Data Types: `logical`

## Output Arguments

collapse all

Output table, returned as a table containing the specified computations for each group.

Output array, returned as a vector or matrix containing the group computations. When you specify multiple methods, `groupsummary` horizontally concatenates the computations in the order that they were listed.

Groups for array input data, returned as a column vector or cell array of column vectors each corresponding to a grouping vector.

When you provide more than one grouping vector, `BG` is a cell array containing column vectors of equal length. The group information can be found by looking at the elements rowwise across all vectors in `BG`. Each group maps to the corresponding row of the output array `B`.

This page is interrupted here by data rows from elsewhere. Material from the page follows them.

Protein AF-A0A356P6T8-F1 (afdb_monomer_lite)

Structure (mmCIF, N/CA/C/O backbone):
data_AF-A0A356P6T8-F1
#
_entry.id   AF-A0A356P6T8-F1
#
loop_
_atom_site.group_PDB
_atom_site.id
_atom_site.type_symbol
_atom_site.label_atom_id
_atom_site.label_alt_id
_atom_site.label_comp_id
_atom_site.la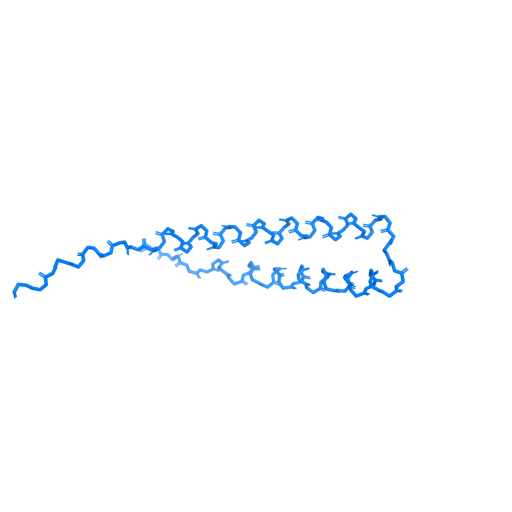bel_asym_id
_atom_site.label_entity_id
_atom_site.label_seq_id
_atom_site.pdbx_PDB_ins_code
_atom_site.Cartn_x
_atom_site.Cartn_y
_atom_site.Cartn_z
_atom_site.occupancy
_atom_site.B_iso_or_equiv
_atom_site.auth_seq_id
_atom_site.auth_comp_id
_atom_site.auth_asym_id
_atom_site.auth_atom_id
_atom_site.pdbx_PDB_model_num
ATOM 1 N N . MET A 1 1 ? -19.935 -23.808 23.667 1.00 42.41 1 MET A N 1
ATOM 2 C CA . MET A 1 1 ? -19.904 -23.689 22.197 1.00 42.41 1 MET A CA 1
ATOM 3 C C . MET A 1 1 ? -19.732 -22.219 21.871 1.00 42.41 1 MET A C 1
ATOM 5 O O . MET A 1 1 ? -20.618 -21.465 22.232 1.00 42.41 1 MET A O 1
ATOM 9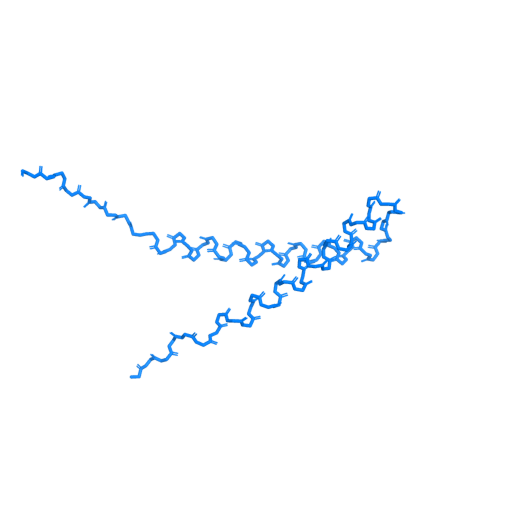 N N . SER A 1 2 ? -18.558 -21.848 21.356 1.00 38.62 2 SER A N 1
ATOM 10 C CA . SER A 1 2 ? -18.270 -20.685 20.496 1.00 38.62 2 SER A CA 1
ATOM 11 C C . SER A 1 2 ? -16.758 -20.671 20.289 1.00 38.62 2 SER A C 1
ATOM 13 O O . SER A 1 2 ? -15.996 -20.257 21.157 1.00 38.62 2 SER A O 1
ATOM 15 N N . VAL A 1 3 ? -16.333 -21.251 19.171 1.00 49.16 3 VAL A N 1
ATOM 16 C CA . VAL A 1 3 ? -14.954 -21.217 18.684 1.00 49.16 3 VAL A CA 1
ATOM 17 C C . VAL A 1 3 ? -14.824 -20.014 17.753 1.00 49.16 3 VAL A C 1
ATOM 19 O O . VAL A 1 3 ? -14.969 -20.141 16.545 1.00 49.16 3 VAL A O 1
ATOM 22 N N . GLU A 1 4 ? -14.582 -18.829 18.307 1.00 47.47 4 GLU A N 1
ATOM 23 C CA . GLU A 1 4 ? -14.223 -17.651 17.511 1.00 47.47 4 GLU A CA 1
ATOM 24 C C . GLU A 1 4 ? -12.747 -17.330 17.738 1.00 47.47 4 GLU A C 1
ATOM 26 O O . GLU A 1 4 ? -12.349 -16.826 18.782 1.00 47.47 4 GLU A O 1
ATOM 31 N N . GLY A 1 5 ? -11.905 -17.683 16.768 1.00 44.59 5 GLY A N 1
ATOM 32 C CA . GLY A 1 5 ? -10.470 -17.386 16.835 1.00 44.59 5 GLY A CA 1
ATOM 33 C C . GLY A 1 5 ? -9.627 -17.898 15.666 1.00 44.59 5 GLY A C 1
ATOM 34 O O . GLY A 1 5 ? -8.458 -17.548 15.566 1.00 44.59 5 GLY A O 1
ATOM 35 N N . GLY A 1 6 ? -10.196 -18.700 14.759 1.00 39.69 6 GLY A N 1
ATOM 36 C CA . GLY A 1 6 ? -9.439 -19.356 13.684 1.00 39.69 6 GLY A CA 1
ATOM 37 C C . GLY A 1 6 ? -9.287 -18.591 12.360 1.00 39.69 6 GLY A C 1
ATOM 38 O O . GLY A 1 6 ? -8.586 -19.079 11.482 1.00 39.69 6 GLY A O 1
ATOM 39 N N . SER A 1 7 ? -9.917 -17.425 12.168 1.00 46.00 7 SER A N 1
ATOM 40 C CA . SER A 1 7 ? -10.014 -16.802 10.827 1.00 46.00 7 SER A CA 1
ATOM 41 C C . SER A 1 7 ? -8.912 -15.769 10.507 1.00 46.00 7 SER A C 1
ATOM 43 O O . SER A 1 7 ? -8.626 -15.476 9.348 1.00 46.00 7 SER A O 1
ATOM 45 N N . SER A 1 8 ? -8.222 -15.233 11.516 1.00 56.22 8 SER A N 1
ATOM 46 C CA . SER A 1 8 ? -7.382 -14.029 11.366 1.00 56.22 8 SER A CA 1
ATOM 47 C C . SER A 1 8 ? -6.049 -14.246 10.631 1.00 56.22 8 SER A C 1
ATOM 49 O O . SER A 1 8 ? -5.455 -13.291 10.134 1.00 56.22 8 SER A O 1
ATOM 51 N N . SER A 1 9 ? -5.545 -15.484 10.565 1.00 56.66 9 SER A N 1
ATOM 52 C CA . SER A 1 9 ? -4.187 -15.764 10.065 1.00 56.66 9 SER A CA 1
ATOM 53 C C . SER A 1 9 ? -4.080 -15.753 8.532 1.00 56.66 9 SER A C 1
ATOM 55 O O . SER A 1 9 ? -3.066 -15.314 7.990 1.00 56.66 9 SER A O 1
ATOM 57 N N . LEU A 1 10 ? -5.138 -16.151 7.815 1.00 58.97 10 LEU A N 1
ATOM 58 C CA . LEU A 1 10 ? -5.130 -16.238 6.346 1.00 58.97 10 LEU A CA 1
ATOM 59 C C . LEU A 1 10 ? -5.145 -14.855 5.663 1.00 58.97 10 LEU A C 1
ATOM 61 O O . LEU A 1 10 ? -4.520 -14.670 4.615 1.00 58.97 10 LEU A O 1
ATOM 65 N N . GLY A 1 11 ? -5.798 -13.861 6.277 1.00 70.81 11 GLY A N 1
ATOM 66 C CA . GLY A 1 11 ? -5.880 -12.498 5.737 1.00 70.81 11 GLY A CA 1
ATOM 67 C C . GLY A 1 11 ? -4.545 -11.745 5.768 1.00 70.81 11 GLY A C 1
ATOM 68 O O . GLY A 1 11 ? -4.198 -11.053 4.813 1.00 70.81 11 GLY A O 1
ATOM 69 N N . ILE A 1 12 ? -3.750 -11.931 6.828 1.00 77.88 12 ILE A N 1
ATOM 70 C CA . ILE A 1 12 ? -2.452 -11.251 6.993 1.00 77.88 12 ILE A CA 1
ATOM 71 C C . ILE A 1 12 ? -1.396 -11.822 6.033 1.00 77.88 12 ILE A C 1
ATOM 73 O O . ILE A 1 12 ? -0.546 -11.093 5.525 1.00 77.88 12 ILE A O 1
ATOM 77 N N . SER A 1 13 ? -1.433 -13.122 5.753 1.00 83.38 13 SER A N 1
ATOM 78 C CA . SER A 1 13 ? -0.523 -13.719 4.768 1.00 83.38 13 SER A CA 1
ATOM 79 C C . SER A 1 13 ? -0.829 -13.225 3.352 1.00 83.38 13 SER A C 1
ATOM 81 O O . SER A 1 13 ? 0.088 -12.895 2.606 1.00 83.38 13 SER A O 1
ATOM 83 N N . SER A 1 14 ? -2.113 -13.082 3.010 1.00 85.94 14 SER A N 1
ATOM 84 C CA . SER A 1 14 ? -2.553 -12.588 1.697 1.00 85.94 14 SER A CA 1
ATOM 85 C C . SER A 1 14 ? -2.191 -11.111 1.485 1.00 85.94 14 SER A C 1
ATOM 87 O O . SER A 1 14 ? -1.676 -10.745 0.431 1.00 85.94 14 SER A O 1
ATOM 89 N N . ILE A 1 15 ? -2.344 -10.265 2.514 1.00 90.75 15 ILE A N 1
ATOM 90 C CA . ILE A 1 15 ? -1.983 -8.842 2.406 1.00 90.75 15 ILE A CA 1
ATOM 91 C C . ILE A 1 15 ? -0.473 -8.619 2.251 1.00 90.75 15 ILE A C 1
ATOM 93 O O . ILE A 1 15 ? -0.055 -7.657 1.609 1.00 90.75 15 ILE A O 1
ATOM 97 N N . LYS A 1 16 ? 0.366 -9.507 2.805 1.00 92.00 16 LYS A N 1
ATOM 98 C CA . LYS A 1 16 ? 1.825 -9.440 2.620 1.00 92.00 16 LYS A CA 1
ATOM 99 C C . LYS A 1 16 ? 2.208 -9.580 1.148 1.00 92.00 16 LYS A C 1
ATOM 101 O O . LYS A 1 16 ? 2.993 -8.769 0.667 1.00 92.00 16 LYS A O 1
ATOM 106 N N . VAL A 1 17 ? 1.590 -10.523 0.434 1.00 93.31 17 VAL A N 1
ATOM 107 C CA . VAL A 1 17 ? 1.814 -10.729 -1.008 1.00 93.31 17 VAL A CA 1
ATOM 108 C C . VAL A 1 17 ? 1.436 -9.475 -1.806 1.00 93.31 17 VAL A C 1
ATOM 110 O O . VAL A 1 17 ? 2.202 -9.022 -2.656 1.00 93.31 17 VAL A O 1
ATOM 113 N N . VAL A 1 18 ? 0.297 -8.852 -1.482 1.00 93.38 18 VAL A N 1
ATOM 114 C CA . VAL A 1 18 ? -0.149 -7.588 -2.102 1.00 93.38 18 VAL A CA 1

Group counts for array input data, returned as a column vector containing the number of elements in each group. The length of `BC` is the same as the length of the group column vectors returned in `BG`.

## Tips

• When making many calls to `groupsummary`, consider converting grouping variables to type `categorical` or `logical` when possible for improved performance. For example, if you have a grouping variable of type `char` (such as `Gender` with elements `'Male'` and `'Female'`), you can convert it to a categorical value using the command `categorical(Gender)`.